How to validate DTD
The structure definition of the XML document by DTD is mainly reflected in two aspects: the definition of the child node type and the definition of attributes. To verify the DTD of an XML parser, you must verify the two DTD definitions. First, check the type of the DTD subnode.
DTD statements define child nodes in the following types:
<! Element A any>
Node A can contain any node type, which is the simplest case.
<! Element A (# pcdata)>
Node A can only contain text information.
<! Element A (B, c)>
Node a can and must contain Node B and node C, and Node B must be located before node C.
<! Element A (B *, c)>
A node can be followed by any number of B nodes, followed by a C node.

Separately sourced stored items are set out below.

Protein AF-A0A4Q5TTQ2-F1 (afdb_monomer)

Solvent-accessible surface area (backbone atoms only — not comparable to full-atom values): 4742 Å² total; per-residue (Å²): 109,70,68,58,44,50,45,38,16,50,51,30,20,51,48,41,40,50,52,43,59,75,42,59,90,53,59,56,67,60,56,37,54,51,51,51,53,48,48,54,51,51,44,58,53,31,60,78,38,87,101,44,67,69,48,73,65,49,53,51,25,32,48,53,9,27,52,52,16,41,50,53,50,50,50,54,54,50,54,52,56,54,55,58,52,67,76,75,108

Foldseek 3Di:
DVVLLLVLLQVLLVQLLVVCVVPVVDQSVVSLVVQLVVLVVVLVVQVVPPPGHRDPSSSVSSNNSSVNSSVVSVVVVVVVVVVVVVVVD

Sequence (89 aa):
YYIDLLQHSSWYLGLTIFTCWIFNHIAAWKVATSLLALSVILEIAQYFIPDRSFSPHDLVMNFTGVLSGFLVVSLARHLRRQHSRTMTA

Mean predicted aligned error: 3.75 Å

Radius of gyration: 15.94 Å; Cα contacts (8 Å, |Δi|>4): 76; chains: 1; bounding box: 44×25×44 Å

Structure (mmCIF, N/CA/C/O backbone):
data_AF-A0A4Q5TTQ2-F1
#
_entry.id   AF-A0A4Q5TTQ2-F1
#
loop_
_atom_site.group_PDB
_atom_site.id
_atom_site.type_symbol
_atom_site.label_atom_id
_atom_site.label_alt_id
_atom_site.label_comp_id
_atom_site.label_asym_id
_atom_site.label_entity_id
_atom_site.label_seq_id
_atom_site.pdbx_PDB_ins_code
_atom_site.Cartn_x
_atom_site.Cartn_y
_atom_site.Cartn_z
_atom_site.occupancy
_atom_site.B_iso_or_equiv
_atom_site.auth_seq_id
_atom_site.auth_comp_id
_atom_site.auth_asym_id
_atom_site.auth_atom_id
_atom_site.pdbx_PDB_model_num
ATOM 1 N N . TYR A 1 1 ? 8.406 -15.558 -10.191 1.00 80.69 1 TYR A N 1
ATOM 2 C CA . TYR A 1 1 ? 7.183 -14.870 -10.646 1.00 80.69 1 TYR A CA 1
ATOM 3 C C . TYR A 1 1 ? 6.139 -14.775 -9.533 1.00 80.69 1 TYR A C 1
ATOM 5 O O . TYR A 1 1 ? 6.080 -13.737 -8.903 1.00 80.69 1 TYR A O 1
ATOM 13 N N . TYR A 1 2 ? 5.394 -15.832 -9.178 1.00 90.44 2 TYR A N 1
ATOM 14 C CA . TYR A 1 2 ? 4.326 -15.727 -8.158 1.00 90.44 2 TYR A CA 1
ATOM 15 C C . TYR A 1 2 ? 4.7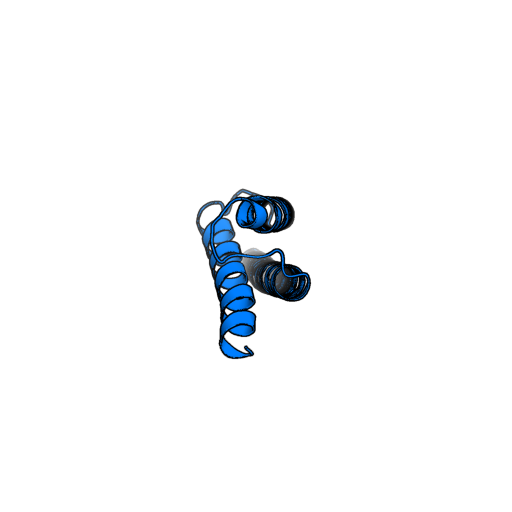80 -15.263 -6.766 1.00 90.44 2 TYR A C 1
ATOM 17 O O . TYR A 1 2 ? 4.070 -14.505 -6.117 1.00 90.44 2 TYR A O 1
ATOM 25 N N . ILE A 1 3 ? 5.964 -15.690 -6.317 1.00 93.69 3 ILE A N 1
ATOM 26 C CA . ILE A 1 3 ? 6.531 -15.252 -5.031 1.00 93.69 3 ILE A CA 1
ATOM 27 C C . ILE A 1 3 ? 6.806 -13.744 -5.020 1.00 93.69 3 ILE A C 1
ATOM 29 O O . ILE A 1 3 ? 6.575 -13.093 -4.010 1.00 93.69 3 ILE A O 1
ATOM 33 N N . ASP A 1 4 ? 7.234 -13.187 -6.150 1.00 90.12 4 ASP A N 1
ATOM 34 C CA . ASP A 1 4 ? 7.516 -11.758 -6.284 1.00 90.12 4 ASP A CA 1
ATOM 35 C C . ASP A 1 4 ? 6.219 -10.927 -6.250 1.00 90.12 4 ASP A C 1
ATOM 37 O O . ASP A 1 4 ? 6.105 -9.959 -5.501 1.00 90.12 4 ASP A O 1
ATOM 41 N N . LEU A 1 5 ? 5.173 -11.396 -6.936 1.00 92.56 5 LEU A N 1
ATOM 42 C CA . LEU A 1 5 ? 3.830 -10.811 -6.867 1.00 92.56 5 LEU A CA 1
ATOM 43 C C . LEU A 1 5 ? 3.238 -10.874 -5.450 1.00 92.56 5 LEU A C 1
ATOM 45 O O . LEU A 1 5 ? 2.669 -9.898 -4.953 1.00 92.56 5 LEU A O 1
ATOM 49 N N . LEU A 1 6 ? 3.381 -12.020 -4.776 1.00 95.25 6 LEU A N 1
ATOM 50 C CA . LEU A 1 6 ? 2.928 -12.190 -3.396 1.00 95.25 6 LEU A CA 1
ATOM 51 C C . LEU A 1 6 ? 3.676 -11.248 -2.450 1.00 95.25 6 LEU A C 1
ATOM 53 O O . LEU A 1 6 ? 3.069 -10.674 -1.544 1.00 95.25 6 LEU A O 1
ATOM 57 N N . GLN A 1 7 ? 4.977 -11.070 -2.672 1.00 95.75 7 GLN A N 1
ATOM 58 C CA . GLN A 1 7 ? 5.812 -10.168 -1.895 1.00 95.75 7 GLN A CA 1
ATOM 59 C C . GLN A 1 7 ? 5.348 -8.710 -2.036 1.00 95.75 7 GLN A C 1
ATOM 61 O O . GLN A 1 7 ? 5.192 -8.037 -1.018 1.00 95.75 7 GLN A O 1
ATOM 66 N N . HIS A 1 8 ? 5.060 -8.242 -3.253 1.00 94.50 8 HIS A N 1
ATOM 67 C CA . HIS A 1 8 ? 4.521 -6.899 -3.508 1.00 94.50 8 HIS A CA 1
ATOM 68 C C . HIS A 1 8 ? 3.237 -6.629 -2.709 1.00 94.50 8 HIS A C 1
ATOM 70 O O . HIS A 1 8 ? 3.155 -5.674 -1.932 1.00 94.50 8 HIS A O 1
ATOM 76 N N . SER A 1 9 ? 2.263 -7.538 -2.802 1.00 97.31 9 SER A N 1
ATOM 77 C CA . SER A 1 9 ? 1.012 -7.414 -2.044 1.00 97.31 9 SER A CA 1
ATOM 78 C C . SER A 1 9 ? 1.239 -7.477 -0.526 1.00 97.31 9 SER A C 1
ATOM 80 O O . SER A 1 9 ? 0.705 -6.654 0.221 1.00 97.31 9 SER A O 1
ATOM 82 N N . SER A 1 10 ? 2.094 -8.390 -0.056 1.00 97.69 10 SER A N 1
ATOM 83 C CA . SER A 1 10 ? 2.381 -8.565 1.375 1.00 97.69 10 SER A CA 1
ATOM 84 C C . SER A 1 10 ? 3.061 -7.340 1.989 1.00 97.69 10 SER A C 1
ATOM 86 O O . SER A 1 10 ? 2.688 -6.921 3.088 1.00 97.69 10 SER A O 1
ATOM 88 N N . TRP A 1 11 ? 4.013 -6.723 1.279 1.00 97.69 11 TRP A N 1
ATOM 89 C CA . TRP A 1 11 ? 4.677 -5.511 1.758 1.00 97.69 11 TRP A CA 1
ATOM 90 C C . TRP A 1 11 ? 3.708 -4.346 1.893 1.00 97.69 11 TRP A C 1
ATOM 92 O O . TRP A 1 11 ? 3.676 -3.708 2.944 1.00 97.69 11 TRP A O 1
ATOM 102 N N . TYR A 1 12 ? 2.870 -4.099 0.886 1.00 98.12 12 TYR A N 1
ATOM 103 C CA . TYR A 1 12 ? 1.896 -3.011 0.949 1.00 98.12 12 TYR A CA 1
ATOM 104 C C . TYR A 1 12 ? 0.774 -3.264 1.960 1.00 98.12 12 TYR A C 1
ATOM 106 O O . TYR A 1 12 ? 0.308 -2.313 2.595 1.00 98.12 12 TYR A O 1
ATOM 114 N N . LEU A 1 13 ? 0.383 -4.522 2.182 1.00 98.44 13 LEU A N 1
ATOM 115 C CA . LEU A 1 13 ? -0.525 -4.896 3.267 1.00 98.44 13 LEU A CA 1
ATOM 116 C C . LEU A 1 13 ? 0.081 -4.548 4.629 1.00 98.44 13 LEU A C 1
ATOM 118 O O . LEU A 1 13 ? -0.538 -3.826 5.417 1.00 98.44 13 LEU A O 1
ATOM 122 N N . GLY A 1 14 ? 1.304 -5.019 4.888 1.00 98.31 14 GLY A N 1
ATOM 123 C CA . GLY A 1 14 ? 2.011 -4.773 6.143 1.00 98.31 14 GLY A CA 1
ATOM 124 C C . GLY A 1 14 ? 2.251 -3.285 6.380 1.00 98.31 14 GLY A C 1
ATOM 125 O O . GLY A 1 14 ? 1.937 -2.772 7.455 1.00 98.31 14 GLY A O 1
ATOM 126 N N . LEU A 1 15 ? 2.717 -2.573 5.352 1.00 98.12 15 LEU A N 1
ATOM 127 C CA . LEU A 1 15 ? 2.967 -1.137 5.400 1.00 98.12 15 LEU A CA 1
ATOM 128 C C . LEU A 1 15 ? 1.685 -0.359 5.711 1.00 98.12 15 LEU A C 1
ATOM 130 O O . LEU A 1 15 ? 1.686 0.485 6.601 1.00 98.12 15 LEU A O 1
ATOM 134 N N . THR A 1 16 ? 0.564 -0.694 5.068 1.00 98.56 16 THR A N 1
ATOM 135 C CA . THR A 1 16 ? -0.725 -0.032 5.326 1.00 98.56 16 THR A CA 1
ATOM 136 C C . THR A 1 16 ? -1.174 -0.203 6.775 1.00 98.56 16 THR A C 1
ATOM 138 O O . THR A 1 16 ? -1.555 0.777 7.425 1.00 98.56 16 THR A O 1
ATOM 141 N N . ILE A 1 17 ? -1.107 -1.431 7.303 1.00 98.50 17 ILE A N 1
ATOM 142 C CA . ILE A 1 17 ? -1.473 -1.730 8.694 1.00 98.50 17 ILE A CA 1
ATOM 143 C C . ILE A 1 17 ? -0.550 -0.976 9.656 1.00 98.50 17 ILE A C 1
ATOM 145 O O . ILE A 1 17 ? -1.033 -0.302 10.569 1.00 98.50 17 ILE A O 1
ATOM 149 N N . PHE A 1 18 ? 0.761 -1.048 9.431 1.00 98.38 18 PHE A N 1
ATOM 150 C CA . PHE A 1 18 ? 1.772 -0.438 10.287 1.00 98.38 18 PHE A CA 1
ATOM 151 C C . PHE A 1 18 ? 1.662 1.091 10.316 1.00 98.38 18 PHE A C 1
ATOM 153 O O . PHE A 1 18 ? 1.604 1.690 11.391 1.00 98.38 18 PHE A O 1
ATOM 160 N N . THR A 1 19 ? 1.526 1.736 9.156 1.00 98.12 19 THR A N 1
ATOM 161 C CA . THR A 1 19 ? 1.323 3.186 9.064 1.00 98.12 19 THR A CA 1
ATOM 162 C C . THR A 1 19 ? 0.022 3.603 9.750 1.00 98.12 19 THR A C 1
ATOM 164 O O . THR A 1 19 ? 0.009 4.571 10.505 1.00 98.12 19 THR A O 1
ATOM 167 N N . CYS A 1 20 ? -1.073 2.857 9.573 1.00 97.81 20 CYS A N 1
ATOM 168 C CA . CYS A 1 20 ? -2.331 3.143 10.269 1.00 97.81 20 CYS A CA 1
ATOM 169 C C . CYS A 1 20 ? -2.267 2.909 11.786 1.00 97.81 20 CYS A C 1
ATOM 171 O O . CYS A 1 20 ? -3.099 3.459 12.516 1.00 97.81 20 CYS A O 1
ATOM 173 N N . TRP A 1 21 ? -1.348 2.063 12.253 1.00 97.00 21 TRP A N 1
ATOM 174 C CA . TRP A 1 21 ? -1.113 1.817 13.671 1.00 97.00 21 TRP A CA 1
ATOM 175 C C . TRP A 1 21 ? -0.315 2.957 14.309 1.00 97.00 21 TRP A C 1
ATOM 177 O O . TRP A 1 21 ? -0.763 3.498 15.321 1.00 97.00 21 TRP A O 1
ATOM 187 N N . ILE A 1 22 ? 0.785 3.383 13.677 1.00 97.88 22 ILE A N 1
ATOM 188 C CA . ILE A 1 22 ? 1.582 4.544 14.110 1.00 97.88 22 ILE A CA 1
ATOM 189 C C . ILE A 1 22 ? 0.730 5.817 14.073 1.00 97.88 22 ILE A C 1
ATOM 191 O O . ILE A 1 22 ? 0.615 6.538 15.062 1.00 97.88 22 ILE A O 1
ATOM 195 N N . PHE A 1 23 ? 0.080 6.078 12.941 1.00 96.38 23 PHE A N 1
ATOM 196 C CA . PHE A 1 23 ? -0.720 7.278 12.719 1.00 96.38 23 PHE A CA 1
ATOM 197 C C . PHE A 1 23 ? -2.208 6.992 12.943 1.00 96.38 23 PHE A C 1
ATOM 199 O O . PHE A 1 23 ? -3.051 7.180 12.063 1.00 96.38 23 PHE A O 1
ATOM 206 N N . ASN A 1 24 ? -2.549 6.517 14.143 1.00 93.75 24 ASN A N 1
ATOM 207 C CA . ASN A 1 24 ? -3.914 6.092 14.474 1.00 93.75 24 ASN A CA 1
ATOM 208 C C . ASN A 1 24 ? -4.972 7.217 14.387 1.00 93.75 24 ASN A C 1
ATOM 210 O O . ASN A 1 24 ? -6.146 6.932 14.143 1.00 93.75 24 ASN A O 1
ATOM 214 N N . HIS A 1 25 ? -4.546 8.476 14.515 1.00 93.44 25 HIS A N 1
ATOM 215 C CA . HIS A 1 25 ? -5.376 9.674 14.398 1.00 93.44 25 HIS A CA 1
ATOM 216 C C . HIS A 1 25 ? -5.710 10.018 12.938 1.00 93.44 25 HIS A C 1
ATOM 218 O O . HIS A 1 25 ? -6.678 10.730 12.672 1.00 93.44 25 HIS A O 1
ATOM 224 N N . ILE A 1 26 ? -4.942 9.495 11.976 1.00 96.12 26 ILE A N 1
ATOM 225 C CA . ILE A 1 26 ? -5.193 9.700 10.552 1.00 96.12 26 ILE A CA 1
ATO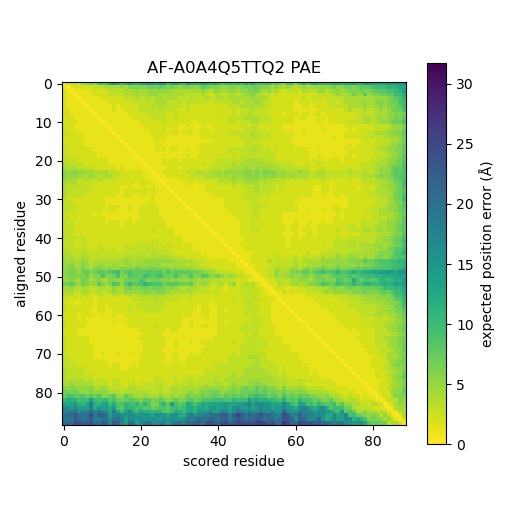M 226 C C . ILE A 1 26 ? -6.275 8.721 10.082 1.00 96.12 26 ILE A C 1
ATOM 228 O O . ILE A 1 26 ? -6.313 7.535 10.439 1.00 96.12 26 ILE A O 1
ATOM 232 N N . ALA A 1 27 ? -7.190 9.227 9.255 1.00 95.94 27 ALA A N 1
ATOM 233 C CA . ALA A 1 27 ? -8.200 8.403 8.608 1.00 95.94 27 ALA A CA 1
ATOM 234 C C . ALA A 1 27 ? -7.531 7.373 7.682 1.00 95.94 27 ALA A C 1
ATOM 236 O O . ALA A 1 27 ? -6.719 7.736 6.835 1.00 95.94 27 ALA A O 1
ATOM 237 N N . ALA A 1 28 ? -7.903 6.097 7.817 1.00 96.38 28 ALA A N 1
ATOM 238 C CA . ALA A 1 28 ? -7.273 4.996 7.082 1.00 96.38 28 ALA A CA 1
ATOM 239 C C . ALA A 1 28 ? -7.318 5.188 5.555 1.00 96.38 28 ALA A C 1
ATOM 241 O O . ALA A 1 28 ? -6.375 4.815 4.865 1.00 96.38 28 ALA A O 1
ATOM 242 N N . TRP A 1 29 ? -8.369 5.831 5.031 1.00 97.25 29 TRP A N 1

<! Element A (B ?, C +) *>
This situation is complicated. Ignore the *, B? Indicates that there can be one and at most one B node, and then at least one C node.

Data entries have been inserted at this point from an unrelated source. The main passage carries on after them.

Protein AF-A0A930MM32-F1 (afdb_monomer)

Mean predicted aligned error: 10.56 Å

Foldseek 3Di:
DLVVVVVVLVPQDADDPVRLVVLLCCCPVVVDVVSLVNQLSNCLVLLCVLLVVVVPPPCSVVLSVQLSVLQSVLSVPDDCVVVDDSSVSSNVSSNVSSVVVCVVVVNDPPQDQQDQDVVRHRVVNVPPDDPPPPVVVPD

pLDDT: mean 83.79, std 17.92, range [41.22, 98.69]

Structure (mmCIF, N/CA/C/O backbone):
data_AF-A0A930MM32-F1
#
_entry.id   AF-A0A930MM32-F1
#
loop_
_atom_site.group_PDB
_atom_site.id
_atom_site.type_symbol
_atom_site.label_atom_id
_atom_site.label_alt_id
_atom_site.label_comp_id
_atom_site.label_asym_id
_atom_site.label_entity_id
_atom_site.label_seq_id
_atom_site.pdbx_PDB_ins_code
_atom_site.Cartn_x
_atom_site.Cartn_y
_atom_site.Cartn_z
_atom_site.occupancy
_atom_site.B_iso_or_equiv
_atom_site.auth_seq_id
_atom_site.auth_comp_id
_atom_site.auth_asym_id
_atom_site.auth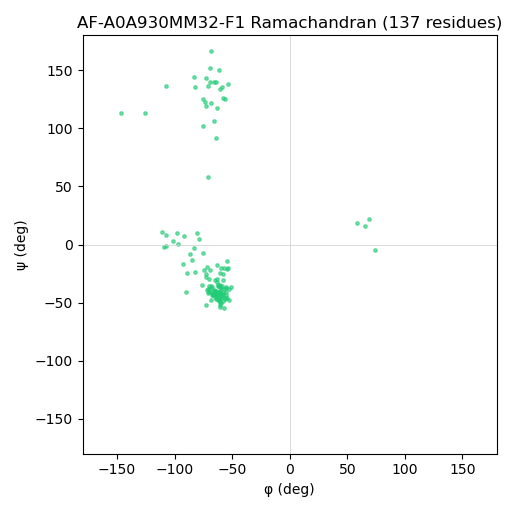_atom_id
_atom_site.pdbx_PDB_model_num
ATOM 1 N N . MET A 1 1 ? 19.280 -5.167 -4.018 1.00 72.56 1 MET A N 1
ATOM 2 C CA . MET A 1 1 ? 18.219 -4.249 -3.542 1.00 72.56 1 MET A CA 1
ATOM 3 C C . MET A 1 1 ? 16.870 -4.957 -3.415 1.00 72.56 1 MET A C 1
ATOM 5 O O . MET A 1 1 ? 16.455 -5.217 -2.294 1.00 72.56 1 MET A O 1
ATOM 9 N N . PHE A 1 2 ? 16.241 -5.370 -4.522 1.00 78.06 2 PHE A N 1
ATOM 10 C CA . PHE A 1 2 ? 14.894 -5.971 -4.525 1.00 78.06 2 PHE A CA 1
ATOM 11 C C . PHE A 1 2 ? 14.760 -7.248 -3.664 1.00 78.06 2 PHE A C 1
ATOM 13 O O . PHE A 1 2 ? 13.837 -7.370 -2.867 1.00 78.06 2 PHE A O 1
ATOM 20 N N . SER A 1 3 ? 15.738 -8.161 -3.721 1.00 78.50 3 SER A N 1
ATOM 21 C CA . SER A 1 3 ? 15.765 -9.373 -2.873 1.00 78.50 3 SER A CA 1
ATOM 22 C C . SER A 1 3 ? 15.854 -9.066 -1.363 1.00 78.50 3 SER A C 1
ATOM 24 O O . SER A 1 3 ? 15.208 -9.716 -0.542 1.00 78.50 3 SER A O 1
ATOM 26 N N . ALA A 1 4 ? 16.583 -8.015 -0.969 1.00 83.25 4 ALA A N 1
ATOM 27 C CA . ALA A 1 4 ? 16.643 -7.596 0.433 1.00 83.25 4 ALA A CA 1
ATOM 28 C C . ALA A 1 4 ? 15.307 -6.995 0.904 1.00 83.25 4 ALA A C 1
ATOM 30 O O . ALA A 1 4 ? 14.898 -7.219 2.042 1.00 83.25 4 ALA A O 1
ATOM 31 N N . TYR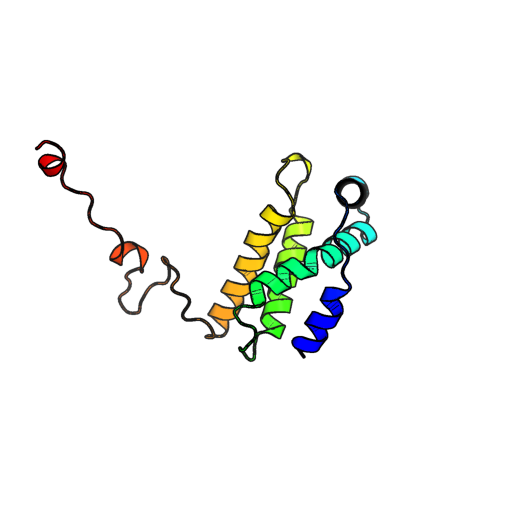 A 1 5 ? 14.608 -6.274 0.021 1.00 83.12 5 TYR A N 1
ATOM 32 C CA . TYR A 1 5 ? 13.252 -5.789 0.274 1.00 83.12 5 TYR A CA 1
ATOM 33 C C . TYR A 1 5 ? 12.258 -6.952 0.439 1.00 83.12 5 TYR A C 1
ATOM 35 O O . TYR A 1 5 ? 11.513 -6.969 1.415 1.00 83.12 5 TYR A O 1
ATOM 43 N N . MET A 1 6 ? 12.335 -7.992 -0.402 1.00 80.62 6 MET A N 1
ATOM 44 C CA . MET A 1 6 ? 11.534 -9.217 -0.234 1.00 80.62 6 MET A CA 1
ATOM 45 C C . MET A 1 6 ? 11.707 -9.856 1.143 1.00 80.62 6 MET A C 1
ATOM 47 O O . MET A 1 6 ? 10.724 -10.203 1.792 1.00 80.62 6 MET A O 1
ATOM 51 N N . LYS A 1 7 ? 12.953 -9.979 1.610 1.00 83.81 7 LYS A N 1
ATOM 52 C CA . LYS A 1 7 ? 13.251 -10.551 2.928 1.00 83.81 7 LYS A CA 1
ATOM 53 C C . LYS A 1 7 ? 12.664 -9.719 4.076 1.00 83.81 7 LYS A C 1
ATOM 55 O O . LYS A 1 7 ? 12.283 -10.275 5.101 1.00 83.81 7 LYS A O 1
ATOM 60 N N . LYS A 1 8 ? 12.570 -8.394 3.917 1.00 84.75 8 LYS A N 1
ATOM 61 C CA . LYS A 1 8 ? 11.872 -7.535 4.887 1.00 84.75 8 LYS A CA 1
ATOM 62 C C . LYS A 1 8 ? 10.362 -7.778 4.853 1.00 84.75 8 LYS A C 1
ATOM 64 O O . LYS A 1 8 ? 9.743 -7.874 5.905 1.00 84.75 8 LYS A O 1
ATOM 69 N N . LEU A 1 9 ? 9.783 -7.937 3.663 1.00 85.31 9 LEU A N 1
ATOM 70 C CA . LEU A 1 9 ? 8.347 -8.173 3.505 1.00 85.31 9 LEU A CA 1
ATOM 71 C C . LEU A 1 9 ? 7.885 -9.546 3.990 1.00 85.31 9 LEU A C 1
ATOM 73 O O . LEU A 1 9 ? 6.760 -9.660 4.461 1.00 85.31 9 LEU A O 1
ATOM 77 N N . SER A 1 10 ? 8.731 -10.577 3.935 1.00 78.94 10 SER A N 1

Then, consider the outermost layer *. The number of repeated occurrences of this combination is 0, 1, 2,... try to enumerate it. The possible situation is:
BC, BCC,..., C, CC, CCC,..., BBC, bbcc, bbccc..., bcbc, bcbcbcbc ,...,...
If you want to verify the DTD subnode type, this is obviously *,?, + The situation is complicated. In fact, we can find that this declaration method is itself a regular expression. Can we use regular expression validation to verify the type of the DTD subnode? The answer is yes.
Let's look at an example. <! Element A (B ?, C +) *> in this case, the memory data structure generated by the XML parser is:
Two types of layers:
Dtdelementdecl
Dtdelementdeclnode
Dtdelementdeclnode represents a declared subnode, while dtdelementdecl represents a complete node declaration.
The above expression produces the following structure:
Dtdelementdeclnode B;
Dtdelementdeclnode C;
B. setname ("B ");
B. setcounttype (enumoneorzero );
C. setname ("C ");
C. setcounttype (enumoneormore );
Dtdelementdeclnode D;
D. setcounttype (enumzeroormore );
D. addchild (B );
D. addchild (C );
Dtdelementdecl;
A. addchild (d );
Now we can see that there is a subnode under dtdelementdecl, which can be any one. This subnode contains its own two types of subnodes and loops down.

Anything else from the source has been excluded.